By Leesa Plumblee, Shelter Counselor, Safe Harbor
“In a survey of 4,000 adults, witnessing marital violence as a child was the major risk factor predicting which adolescent girls would grow up to be domestic abuse victims.” I obtained this statistic when I attended a training this year regarding the impact of family violence on adolescent witnesses by David Pelcovitz, PhD. This statistic explains the great importance of providing therapy for children who witness domestic violence in their homes. These are the children that I have the pleasure to work with each day in our Safe Harbor shelters.
Children who have been exposed to domestic violence may exhibit signs of low self-esteem, emotional or behavioral problems, feelings of guilt or responsibility, or be at high risk for drug/alcohol abuse. These are just a few of the common characteristics of children who are exposed to family violence. Children are victims too. Many times, children who have been exposed to violence carry these characteristics with them into adulthood, because they have never been taught healthy skills for dealing with their feelings or for resolving conflicts.
One particular story stands out in my mind. Earlier this year, 14-year-old “Billy” came to one of our Safe Harbor shelters with his mother. Billy had witnessed his mother being abused all of his life. Billy had a hard time concentrating in school and had difficulty communicating with his mom from day-to-day. One day, Billy and I were talking about his favorite things to do. He said that watching TV was one of those things. He said that Phineas and Ferb was his favorite show, because they can make inventions out of anything. Billy said that he wanted to be an inventor when he grew up. I then asked him what the first thing he would invent would be and his response was a “time machine”. When asked why he would build a “time machine”, he said, “I would build a time machine so that I could go back to when I was four years old and fix everything in my life.” Billy was yearning for change; he wanted a new life and a fresh start.
This desire for change is common for all our clients and children who come to Safe Harbor.
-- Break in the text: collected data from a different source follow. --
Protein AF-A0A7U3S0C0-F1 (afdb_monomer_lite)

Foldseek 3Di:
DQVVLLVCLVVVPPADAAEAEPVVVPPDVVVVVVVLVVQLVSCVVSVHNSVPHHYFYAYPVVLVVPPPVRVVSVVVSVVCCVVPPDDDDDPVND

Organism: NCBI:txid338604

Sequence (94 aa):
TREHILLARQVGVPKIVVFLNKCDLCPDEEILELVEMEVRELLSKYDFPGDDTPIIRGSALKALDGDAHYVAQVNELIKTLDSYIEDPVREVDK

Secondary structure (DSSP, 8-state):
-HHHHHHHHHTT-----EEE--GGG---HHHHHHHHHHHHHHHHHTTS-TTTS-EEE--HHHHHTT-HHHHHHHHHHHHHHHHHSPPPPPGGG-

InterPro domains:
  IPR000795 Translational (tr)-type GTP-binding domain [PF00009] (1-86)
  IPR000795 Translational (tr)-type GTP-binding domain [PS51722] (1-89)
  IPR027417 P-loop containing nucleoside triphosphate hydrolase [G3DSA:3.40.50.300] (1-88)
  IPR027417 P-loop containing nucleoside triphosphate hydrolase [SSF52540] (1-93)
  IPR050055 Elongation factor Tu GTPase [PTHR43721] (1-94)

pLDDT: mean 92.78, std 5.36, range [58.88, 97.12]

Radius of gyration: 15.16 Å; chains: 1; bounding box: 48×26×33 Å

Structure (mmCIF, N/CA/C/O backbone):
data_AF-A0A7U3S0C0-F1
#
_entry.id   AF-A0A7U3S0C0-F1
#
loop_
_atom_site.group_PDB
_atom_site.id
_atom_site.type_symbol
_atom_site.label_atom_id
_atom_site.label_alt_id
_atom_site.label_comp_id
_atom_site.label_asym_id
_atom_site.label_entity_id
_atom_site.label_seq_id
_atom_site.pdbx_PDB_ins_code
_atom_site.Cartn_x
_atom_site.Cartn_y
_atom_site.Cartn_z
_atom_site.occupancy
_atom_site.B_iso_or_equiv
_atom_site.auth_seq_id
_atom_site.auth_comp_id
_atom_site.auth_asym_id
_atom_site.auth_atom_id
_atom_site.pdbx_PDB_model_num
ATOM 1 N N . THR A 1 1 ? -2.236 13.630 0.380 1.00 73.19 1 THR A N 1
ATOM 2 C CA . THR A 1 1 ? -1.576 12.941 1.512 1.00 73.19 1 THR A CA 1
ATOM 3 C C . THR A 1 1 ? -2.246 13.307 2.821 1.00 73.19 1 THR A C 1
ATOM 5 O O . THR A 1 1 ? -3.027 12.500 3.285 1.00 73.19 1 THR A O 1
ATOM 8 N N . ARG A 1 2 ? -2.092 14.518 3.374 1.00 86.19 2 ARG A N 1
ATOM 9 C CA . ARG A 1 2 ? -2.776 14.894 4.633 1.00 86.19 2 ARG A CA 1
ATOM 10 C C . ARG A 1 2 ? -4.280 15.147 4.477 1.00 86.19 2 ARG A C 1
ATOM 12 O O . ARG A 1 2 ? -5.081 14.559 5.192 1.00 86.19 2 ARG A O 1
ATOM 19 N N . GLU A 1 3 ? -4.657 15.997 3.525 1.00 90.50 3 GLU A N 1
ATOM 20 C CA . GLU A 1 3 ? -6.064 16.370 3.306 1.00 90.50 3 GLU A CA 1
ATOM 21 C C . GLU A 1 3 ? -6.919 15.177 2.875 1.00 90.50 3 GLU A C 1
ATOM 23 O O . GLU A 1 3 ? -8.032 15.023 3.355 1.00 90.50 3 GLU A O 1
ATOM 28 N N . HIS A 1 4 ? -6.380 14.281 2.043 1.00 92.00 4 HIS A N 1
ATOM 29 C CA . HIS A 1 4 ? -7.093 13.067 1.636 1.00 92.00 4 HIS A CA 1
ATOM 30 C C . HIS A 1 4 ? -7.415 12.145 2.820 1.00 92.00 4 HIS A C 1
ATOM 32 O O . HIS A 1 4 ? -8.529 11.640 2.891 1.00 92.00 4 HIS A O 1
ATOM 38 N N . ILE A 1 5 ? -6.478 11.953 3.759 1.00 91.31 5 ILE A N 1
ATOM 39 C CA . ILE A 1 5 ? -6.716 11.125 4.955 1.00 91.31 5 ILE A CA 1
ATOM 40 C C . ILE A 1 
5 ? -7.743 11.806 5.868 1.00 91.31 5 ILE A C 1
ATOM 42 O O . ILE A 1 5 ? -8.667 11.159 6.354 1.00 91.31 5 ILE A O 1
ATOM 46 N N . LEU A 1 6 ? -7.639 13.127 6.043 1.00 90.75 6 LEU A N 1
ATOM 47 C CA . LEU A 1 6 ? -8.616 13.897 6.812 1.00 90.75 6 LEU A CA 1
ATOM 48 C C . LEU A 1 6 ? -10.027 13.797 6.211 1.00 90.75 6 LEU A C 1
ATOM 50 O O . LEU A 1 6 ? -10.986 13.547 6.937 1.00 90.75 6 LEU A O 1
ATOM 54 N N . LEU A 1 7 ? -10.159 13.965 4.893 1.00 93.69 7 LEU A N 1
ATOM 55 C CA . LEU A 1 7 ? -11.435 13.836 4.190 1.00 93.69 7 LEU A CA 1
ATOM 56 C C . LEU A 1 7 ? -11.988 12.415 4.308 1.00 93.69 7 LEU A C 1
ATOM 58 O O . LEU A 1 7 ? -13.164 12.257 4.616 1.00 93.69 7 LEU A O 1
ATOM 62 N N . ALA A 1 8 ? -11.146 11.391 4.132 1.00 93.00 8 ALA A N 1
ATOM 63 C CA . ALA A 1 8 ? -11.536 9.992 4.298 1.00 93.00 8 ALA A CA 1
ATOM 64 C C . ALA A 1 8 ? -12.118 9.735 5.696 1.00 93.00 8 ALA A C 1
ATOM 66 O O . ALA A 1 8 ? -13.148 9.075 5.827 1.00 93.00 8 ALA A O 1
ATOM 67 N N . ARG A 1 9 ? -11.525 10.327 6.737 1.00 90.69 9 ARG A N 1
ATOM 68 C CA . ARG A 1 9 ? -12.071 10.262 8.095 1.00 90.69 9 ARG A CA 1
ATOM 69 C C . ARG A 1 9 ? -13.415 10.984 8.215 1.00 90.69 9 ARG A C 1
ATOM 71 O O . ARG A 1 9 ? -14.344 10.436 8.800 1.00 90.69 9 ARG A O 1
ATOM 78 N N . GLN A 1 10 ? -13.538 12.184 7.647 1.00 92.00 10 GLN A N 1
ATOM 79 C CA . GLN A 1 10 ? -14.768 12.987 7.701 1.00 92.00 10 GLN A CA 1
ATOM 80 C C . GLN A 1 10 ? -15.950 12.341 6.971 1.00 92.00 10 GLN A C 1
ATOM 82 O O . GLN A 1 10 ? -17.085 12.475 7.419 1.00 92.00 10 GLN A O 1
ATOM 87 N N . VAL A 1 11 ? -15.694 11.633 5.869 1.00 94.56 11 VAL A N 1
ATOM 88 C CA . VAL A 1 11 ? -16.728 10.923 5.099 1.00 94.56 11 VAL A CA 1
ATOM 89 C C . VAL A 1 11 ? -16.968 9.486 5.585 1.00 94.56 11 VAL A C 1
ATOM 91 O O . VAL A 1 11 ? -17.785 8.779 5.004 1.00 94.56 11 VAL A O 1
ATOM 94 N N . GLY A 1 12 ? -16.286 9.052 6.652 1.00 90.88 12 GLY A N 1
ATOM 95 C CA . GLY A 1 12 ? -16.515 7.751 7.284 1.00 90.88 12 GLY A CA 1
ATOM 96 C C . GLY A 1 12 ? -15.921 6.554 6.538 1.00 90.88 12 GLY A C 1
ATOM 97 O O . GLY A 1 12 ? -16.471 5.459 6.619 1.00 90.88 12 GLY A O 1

The emotional scars of witnessing DV can affect these children throughout their lives. Domestic Violence is often an intergenerational cycle of violence, and Safe Harbor can be a place where this cycle is broken. Statistically, boys who witness domestic violence are 10 times as likely to abuse their partners as adults, and girls are at greater risk for remaining in abusive relationships as adults. Sometimes, a mother might be hesitant to expose her children to life in a “shelter”. But, for children who have been living in a violent home, Safe Harbor can bring a sense of security and stability that they may have never before experienced. In the future, Safe Harbor hopes to be able to increase our direct therapy services for children into a comprehensive program, so that each child who has witnessed domestic abuse can receive the support they need to break the cycle of violence and to have a future filled with hope, with peace.